Repulsion-Dispersion Potential

The repulsion-dipsersion potential is a combination of exponential repulsion and the three leading dispersion coefficients, which are damped at short ranges to avoid singularities,

$$U_{rd} = \sum_{i \neq j} \frac{F_0}{\beta_{ij}} e^{\beta_{ij}(r_{ij}-\rho_{ij} )} + \sum_{n=3}^5 f_{2n}(\beta r_{ij}) \frac{C_{2n}}{r_{ij}^{2n}}$$

$$f_{2n}( \beta r_{ij} ) = 1 - e^{- \beta r_{ij}} \sum_{k=0}^{2n} \frac{(\beta r_{ij})^k}{k!}$$

Mixing rules for the dispersion coefficients are the usual geometric mean mixing rule from London and the repulsion mixing are from Smith 1972.

$$C_{2n, ij} = \sqrt{C_{2n, ii} * C_{2n, jj}}; n = 3, 4, 5$$

$$\rho_{ij} = \frac{1}{2} ( \rho_{ii} + \rho_{jj} )$$

$$\beta_{ij} = 2 \frac{\beta_{ii}\beta_{jj}}{\beta_{ii}+\beta_{jj}}$$

Explicit Polarization

Many-body polarization is included via the induced dipole method of Silberstein, Thole and Applequist. The induced dipoles are obtained by scaling the atomic electric field by the atom's polarizability.

$$\vec{\mu}_{i} = \alpha_i \left( \vec{E}_i + \vec{E}^\prime_i \right)$$

Each induced dipole then induces an electric field on every other induced dipole, making the model many-body.

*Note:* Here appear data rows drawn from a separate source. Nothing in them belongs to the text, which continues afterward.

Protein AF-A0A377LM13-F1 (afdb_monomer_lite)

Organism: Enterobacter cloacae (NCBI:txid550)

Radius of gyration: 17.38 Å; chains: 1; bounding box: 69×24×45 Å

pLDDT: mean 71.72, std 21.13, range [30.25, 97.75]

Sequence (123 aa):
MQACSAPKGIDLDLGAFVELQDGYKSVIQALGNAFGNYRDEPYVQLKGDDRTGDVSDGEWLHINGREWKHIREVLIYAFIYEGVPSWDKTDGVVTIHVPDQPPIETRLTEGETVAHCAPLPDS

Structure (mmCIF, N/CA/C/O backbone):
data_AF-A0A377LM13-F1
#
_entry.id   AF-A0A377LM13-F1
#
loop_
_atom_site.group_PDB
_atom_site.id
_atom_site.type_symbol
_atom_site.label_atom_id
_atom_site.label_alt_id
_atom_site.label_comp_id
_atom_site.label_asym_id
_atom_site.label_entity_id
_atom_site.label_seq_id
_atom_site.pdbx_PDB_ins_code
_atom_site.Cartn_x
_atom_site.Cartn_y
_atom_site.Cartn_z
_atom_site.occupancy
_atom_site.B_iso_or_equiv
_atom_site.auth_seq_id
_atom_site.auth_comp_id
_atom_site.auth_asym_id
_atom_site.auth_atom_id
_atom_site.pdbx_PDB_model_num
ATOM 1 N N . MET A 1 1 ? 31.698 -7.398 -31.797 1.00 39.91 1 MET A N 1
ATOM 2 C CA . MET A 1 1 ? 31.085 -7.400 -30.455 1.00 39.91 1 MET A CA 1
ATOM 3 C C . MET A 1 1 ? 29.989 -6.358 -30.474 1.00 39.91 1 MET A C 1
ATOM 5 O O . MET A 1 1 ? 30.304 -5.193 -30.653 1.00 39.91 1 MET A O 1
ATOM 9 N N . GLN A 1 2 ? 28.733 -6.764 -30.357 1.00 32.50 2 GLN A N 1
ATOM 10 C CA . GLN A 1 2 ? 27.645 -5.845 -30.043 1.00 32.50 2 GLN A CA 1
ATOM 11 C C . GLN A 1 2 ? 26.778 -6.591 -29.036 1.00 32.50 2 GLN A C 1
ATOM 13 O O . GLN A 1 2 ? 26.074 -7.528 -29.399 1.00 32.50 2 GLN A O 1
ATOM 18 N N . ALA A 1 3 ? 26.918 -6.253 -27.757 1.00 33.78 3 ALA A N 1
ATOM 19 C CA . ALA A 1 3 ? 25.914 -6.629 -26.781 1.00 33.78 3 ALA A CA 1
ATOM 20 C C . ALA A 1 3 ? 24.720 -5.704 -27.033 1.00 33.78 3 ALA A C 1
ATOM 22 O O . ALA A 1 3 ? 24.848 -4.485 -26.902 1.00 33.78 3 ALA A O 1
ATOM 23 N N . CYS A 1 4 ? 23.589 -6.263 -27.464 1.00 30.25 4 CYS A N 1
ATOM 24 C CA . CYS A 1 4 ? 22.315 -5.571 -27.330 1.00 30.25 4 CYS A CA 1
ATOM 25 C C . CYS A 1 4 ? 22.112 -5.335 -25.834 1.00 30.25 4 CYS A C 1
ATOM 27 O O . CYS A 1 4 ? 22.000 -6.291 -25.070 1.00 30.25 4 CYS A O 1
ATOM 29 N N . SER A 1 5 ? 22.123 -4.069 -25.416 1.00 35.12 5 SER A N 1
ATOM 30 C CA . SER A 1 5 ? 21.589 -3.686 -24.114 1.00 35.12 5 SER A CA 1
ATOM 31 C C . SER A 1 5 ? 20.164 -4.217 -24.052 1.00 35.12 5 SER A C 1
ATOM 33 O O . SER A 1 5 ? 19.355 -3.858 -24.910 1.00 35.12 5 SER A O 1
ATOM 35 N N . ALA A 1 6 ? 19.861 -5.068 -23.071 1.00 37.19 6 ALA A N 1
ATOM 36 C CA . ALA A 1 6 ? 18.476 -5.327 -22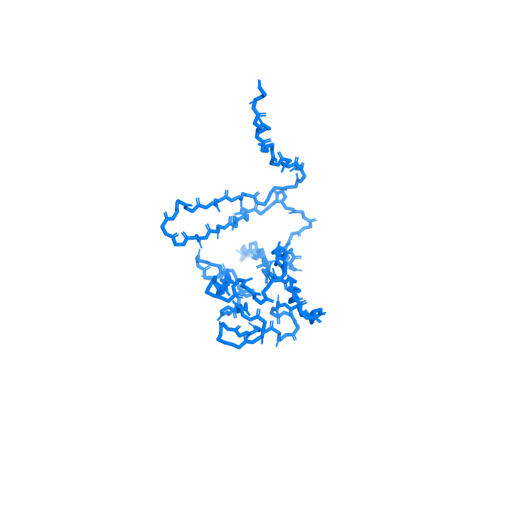.710 1.00 37.19 6 ALA A CA 1
ATOM 37 C C . ALA A 1 6 ? 17.790 -3.964 -22.484 1.00 37.19 6 ALA A C 1
ATOM 39 O O . ALA A 1 6 ? 18.450 -3.038 -21.982 1.00 37.19 6 ALA A O 1
ATOM 40 N N . PRO A 1 7 ? 16.528 -3.779 -22.906 1.00 42.41 7 PRO A N 1
ATOM 41 C CA . PRO A 1 7 ? 15.776 -2.612 -22.468 1.00 42.41 7 PRO A CA 1
ATOM 42 C C . PRO A 1 7 ? 15.837 -2.587 -20.936 1.00 42.41 7 PRO A C 1
ATOM 44 O O . PRO A 1 7 ? 15.691 -3.635 -20.308 1.00 42.41 7 PRO A O 1
ATOM 47 N N . LYS A 1 8 ? 16.140 -1.424 -20.340 1.00 48.09 8 LYS A N 1
ATOM 48 C CA . LYS A 1 8 ? 16.014 -1.260 -18.886 1.00 48.09 8 LYS A CA 1
ATOM 49 C C . LYS A 1 8 ? 14.614 -1.744 -18.508 1.00 48.09 8 LYS A C 1
ATOM 51 O O . LYS A 1 8 ? 13.649 -1.260 -19.101 1.00 48.09 8 LYS A O 1
ATOM 56 N N . GLY A 1 9 ? 14.541 -2.714 -17.597 1.00 55.50 9 GLY A N 1
ATOM 57 C CA . GLY A 1 9 ? 13.276 -3.169 -17.032 1.00 55.50 9 GLY A CA 1
ATOM 58 C C . GLY A 1 9 ? 12.495 -1.965 -16.517 1.00 55.50 9 GLY A C 1
ATOM 59 O O . GLY A 1 9 ? 13.082 -0.995 -16.034 1.00 55.50 9 GLY A O 1
ATOM 60 N N . ILE A 1 10 ? 11.189 -1.992 -16.733 1.00 61.28 10 ILE A N 1
ATOM 61 C CA . ILE A 1 10 ? 10.272 -1.001 -16.186 1.00 61.28 10 ILE A CA 1
ATOM 62 C C . ILE A 1 10 ? 10.017 -1.425 -14.748 1.00 61.28 10 ILE A C 1
ATOM 64 O O . ILE A 1 10 ? 9.575 -2.550 -14.534 1.00 61.28 10 ILE A O 1
ATOM 68 N N . ASP A 1 11 ? 10.301 -0.537 -13.802 1.00 65.81 11 ASP A N 1
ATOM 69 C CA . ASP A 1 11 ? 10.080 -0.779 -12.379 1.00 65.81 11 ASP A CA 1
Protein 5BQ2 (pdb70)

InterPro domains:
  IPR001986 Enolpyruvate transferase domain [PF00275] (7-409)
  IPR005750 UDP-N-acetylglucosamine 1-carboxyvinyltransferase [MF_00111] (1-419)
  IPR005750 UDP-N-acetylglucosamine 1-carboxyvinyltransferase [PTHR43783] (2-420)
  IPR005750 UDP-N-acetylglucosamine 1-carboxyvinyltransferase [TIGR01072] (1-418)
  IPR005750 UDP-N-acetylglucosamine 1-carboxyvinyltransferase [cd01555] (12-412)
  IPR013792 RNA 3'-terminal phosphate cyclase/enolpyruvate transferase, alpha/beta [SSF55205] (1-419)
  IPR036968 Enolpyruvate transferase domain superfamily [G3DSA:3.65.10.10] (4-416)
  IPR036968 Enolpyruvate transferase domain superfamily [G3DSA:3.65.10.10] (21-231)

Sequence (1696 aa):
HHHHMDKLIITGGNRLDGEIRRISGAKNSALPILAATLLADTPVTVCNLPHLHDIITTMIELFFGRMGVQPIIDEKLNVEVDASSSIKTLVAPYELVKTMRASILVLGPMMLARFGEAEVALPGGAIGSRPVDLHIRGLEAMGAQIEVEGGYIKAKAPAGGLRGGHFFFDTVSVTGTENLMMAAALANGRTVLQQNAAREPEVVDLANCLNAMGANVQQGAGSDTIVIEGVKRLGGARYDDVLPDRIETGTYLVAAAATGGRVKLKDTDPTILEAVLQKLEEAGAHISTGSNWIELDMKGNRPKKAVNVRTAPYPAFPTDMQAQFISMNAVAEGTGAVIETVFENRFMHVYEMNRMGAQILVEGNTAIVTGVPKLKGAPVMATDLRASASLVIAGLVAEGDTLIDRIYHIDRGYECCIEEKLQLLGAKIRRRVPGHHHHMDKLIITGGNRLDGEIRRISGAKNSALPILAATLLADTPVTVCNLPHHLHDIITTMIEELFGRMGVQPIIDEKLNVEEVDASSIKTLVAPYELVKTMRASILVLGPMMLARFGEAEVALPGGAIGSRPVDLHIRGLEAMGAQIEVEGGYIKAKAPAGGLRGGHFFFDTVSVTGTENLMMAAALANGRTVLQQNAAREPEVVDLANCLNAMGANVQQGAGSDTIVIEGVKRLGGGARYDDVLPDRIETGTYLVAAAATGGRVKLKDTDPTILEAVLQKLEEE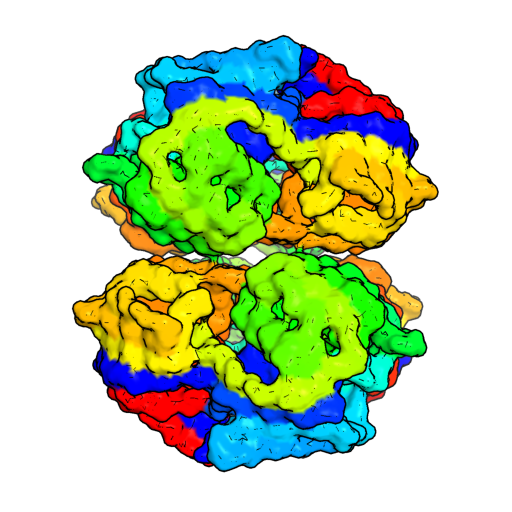AGAHISTGSNWIELDMKGNRPKAVNVRTAPYPAFPTDMQAQFISMNAVAEGTGAVIETVFENRFMHVYEMNRMGAQILVEGNTAIVTGVPKLKGAPVMATDLRASASLVIAGLVAEGDTLIDDRIYHIDRGYECCIEEKLQLLGAKIRRRVPGHHHHMDKLIIITGGNRLDGEIRISGAKNSALPILAATLLADTPVTVCNLPHLHDIITTMIEELFGRMGVQPIIDEKLNVEVDASSIKTLVAPYELVKTMRASILVLGPMMLARFGEAEVALPGGAIGSRPVDLHIRGLEAMGAQIEVEGGYIKAKAPAGGLRGGHHFFFDDTVSVTGTENLMMAAALANNGRTVLQQNAAREPEVVDLANCLNAMGANVQGAGSDDTIVIEGVKRLGGARYDDVLPDRIETGTYLVAAAATGGRVKLKDTDPTILEAVLQQKLEEAGAHISTGSNWIELDMKGNRPKAVNVRTAPYPAFPTDMQAQFISMNAVAEGTGAVIETVFENRFMHVYEMNRMGAQILVEGNTAIVTGVPKLKGAPVMATDLRASASLVIAGLVAEGDTLIDRIYHIDRGYECCIEEKKLQLLGAKIRRRVPGHHHHMDKLIITGGNRLDGEIRISGAKNSALPILAATLLADTPVTVCNLPHLHDIITTMIEELFGRMGVQPIIDEKLNVEVDASSIKTLVAPYELVKTMRASILVLGPMMLARFGEAEVALPGGAIGSRPVDLHIRGLEAMGAQIEEVEGGYIKAKAPAGGLRGGHHFFFDTVSVTGTENLMMAAALANNGRTVLQQNAAREPEVVDLANCLNAMGANVQGAGSDTIVIEGVKRLGGARYDDVLPDRIETGTYLVAAAATGGRVKLKDTDPTILEAVLQQKLEEAGAHISTGSNWIELDMKGNRPKAVNVRTAPYPAFPTDMQAQFISMNAVAEGTGAVIETVFENNRFMHVYEMNRMGAQILVEGNTAIVTGVPKLKGAPVMATDLRASASLVIAGLVAEGDTLIDDRIYHIDRGYECCIEEKLQLLGAKIRRRVPG

Foldseek 3Di:
DADQWKKKKFAAQDQFAFEDEFAFAPLLLLLLLLLQLQAQAKAKEDSHFQFCLNVLSQVQLVVQQWHWDQDPNRIIITRNPRGDHQERDPVSCQVPVSNCSNVQQSCQRPFWHKYAAHDDPLADDHDVLLVVLQVQQVWDWDADPRITTIGAPVVGTAAGEGEDPAEDQSSLSSNQSNLQAHAAKHKYAQYFLAVSQVLSQVQQVQQPWAWPDRNHRMIMGGYDNGTHYDYGYGAGHVLQVLLVLLLNQLSQAKYKYFQHACVNQVQSVVQQVVQQWDWDDDGGMIITHSPRDQGAAEEAEDDGPPHHHPLCQLSSLLSLQAHAAKYKGFYPDRFPNCPSVVQQVVFVWDWDDDGRIIIGGHDNATAADEGEDDACRNCSSVVSNSNRHHGMHMYTSCSSVSNRHRPVVVRSVSRVTRMDMDHD/DADQWKWKKFAAQDQFAFEDEFAFAPLLLLLLLLLQLQAQAKAKEDSHFQFCQNVLSQVQQVVQQWHWDQDPRRITITNNPRGHHQERDCVSCQVPVSNCSNVLSSCQRVFWHKYAAHDDPLADDHDVLLVVLQVQQVWDWDADPRITTIGAPVVGTAAGEDEDPAEDQSSLSSNQSNLQAHAAKHKYAQYFQAVSQVQSQVSQVQQPWAWPDRNHRMIMGGHDHHGYYDYGYGAGHPLQVLLVLLLNQLSQAKYKYFQHACVNAVQSVVQQVVQQWDWDDDGGMIITHNPRDQGAEEEAEDDGPPHHHPLCQLSSLLSNQAHAAKYKYFYPDRQPNCPSVVQQVVFVWDWDDDGRIIIGGHDNATAADEGEDDACRNCSSVVSNSNRHHTMHMYTSCSSVSNRHRPVVVRSVSRVTRMDMDHD/DADQWKWKKFAAQDQFAFEDAFAFAPLLLLLLLLLQLQAQAKAKEDRHFQFCQNVLSQVQLVVQQWHWDQDPRRITITRNNRGDHQERDCVSCQVPVSNCSNVLQSCQRPFKHKYAQHDDPLADDHDVLLVVLQVQQAWDWDQDPRITIIGHPVPGTAAGEGEDPAEDQSSLSSSQSNLQAHAAKHKYAQYFLAVSQVLSQVQQVQQPWAWPDRNHRMIMGGYDNGTHYYYGYGAGHVLLVLLVLLLNQLSQHKYKYFQHACVNAVQSVVQSVVQPWDWDDDGGMIIIGSNSDQTAAEEAEDDGPPHHHPLCQLSSLLSLQAHAAKYKGFYPDSFPSCPSVVQQVVFVWDWDDDTRIIIGHHHNATAADEGEDDALRNCSSVVSNQNRHHGMHMYTSCSSVSNRHRPVVVRSVSRVTDMDMDHD/DADQWKKKKFAAQDQFAFEDEFAFAPLLLLLLLLLQLQAQAKAKEDRHFQFCQNVLSQVQLVVQQWHWDQDPRRITITRNPRGDHQERDPVSCQVPVSNCSNVQQSCQRPFWHKYAQHDDPLADDHDVLLVVLQVQQAWDWDADPRITIIGHPVPGTAAGEGEDPAEDQSSLSSNQSNLQAHAAKHKYAQYFLAVSQVLSQVLQVQQPWAWPDRNHRIIMGGYDNGTHYDYGYGAGHPLQVLLVLLLNLLSQHKYKYFRHACVNAVQSVVQSVVQQWDWDDDRGMIIIGSVSDQTAAEEAEDDGPPHHHPLCQLSSLLSLQAHAAKYKGFYPDSQPSCPSVVQQVVFVWDWDDDGRIIIGHYHNATAADEGEDDALRNCSSVVSNSNRHHGMHMYTSCSSVSNRHRPVQVRSVSRVTPMDMDHD

Radius of gyration: 33.66 Å; Cα contacts (8 Å, |Δi|>4): 4878; chains: 4; bounding box: 71×80×82 Å

Organism: Pseudomonas aeruginosa (strain ATCC 15692 / DSM 22644 / CIP 104116 / JCM 14847 / LMG 12228 / 1C / PRS 101 / PAO1) (NCBI:txid208964)

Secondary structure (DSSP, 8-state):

$$\mu_{i} = \alpha_i \left( E_i - \sum_{j \neq i} T_{ij} \mu_j \right)$$

Installation

git clone https://github.com/space-group-research/phast-forcefields.git
cd phast-forcefields/devtools/conda-envs
conda env create --file test_env.yaml
conda activate phastff-test
cd ../..
python3 -m pip install .

Usage

from openff.interchange import Interchange
from openff.toolkit import Molecule, ForceField
from openff.units import unit
from openff.units.openmm import to_openmm, from_openmm
import numpy as np
import openmm
import sys
ff = ForceField('PHAST-H2CNO-2.0.0.offxml', load_plugins=True)
mol = Molecule.from_smiles('CCC')
mol.generate_conformers()
cubic_box = unit.Quantity(30 * np.eye(3), unit.angstrom)
interchange = Interchange.from_smirnoff(topology=[mol], force_field=ff, box=cubic_box)
openmm_sys = interchange.to_openmm(combine_nonbonded_forces=False)
openmm_top = interchange.topology.to_openmm()
openmm_positions = interchange.positions.to_openmm()
openmm_integrator = openmm.LangevinMiddleIntegrator(
    to_openmm(300*unit.kelvin),
    to_openmm(1/unit.picosecond),
    to_openmm(0.002*unit.picoseconds)
)
simulation = openmm.app.Simulation(openmm_top, openmm_sys, openmm_integrator)
simulation.context.setPositions(openmm_positions)
simulation.minimizeEnergy()
simulation.reporters.append(openmm.app.PDBReporter('output.pdb', 1000))
simulation.reporters.append(openmm.app.StateDataReporter(sys.stdout, 1000, step=True,
        potentialEnergy=True, temperature=True))
simulation.step(10000)

Limitations

Currently, a water model is not provided, this is a work in progess. OpenFF Interchange does not support export to any simulation software other than OpenMM due to the custom repulsion-dispersion potential. AmoebaMultipoleForce in OpenMM is being used behind the scenes, however this choice is not ideal due to some particular choices made early in AMOEBA's development.

Publications

The PHAST 2.0 Force Field for General Small Molecule and Materials Simulations Adam Hogan, Logan Ritter, and Brian Space in press

PHAHST Potential: Modeling Sorption in a Dispersion-Dominated Environment Logan Ritter, Brant Tudor, Adam Hogan, Tony Pham, and Brian Space Journal of Chemical Theory and Computation 2024 20 (13), 5570-5582 DOI: 10.1021/acs.jctc.4c00226

Next-Generation Accurate, Transferable, and Polarizable Potentials for Material Simulations Adam Hogan and Brian Space Journal of Chemical Theory and Computation 2020 16 (12), 7632-7644 DOI: 10.1021/acs.jctc.0c00837

History

Version 2.1.0

WIP

Version 2.0.0

Published in JCTC soon. Note that a water model is not included in this version of the forcefield.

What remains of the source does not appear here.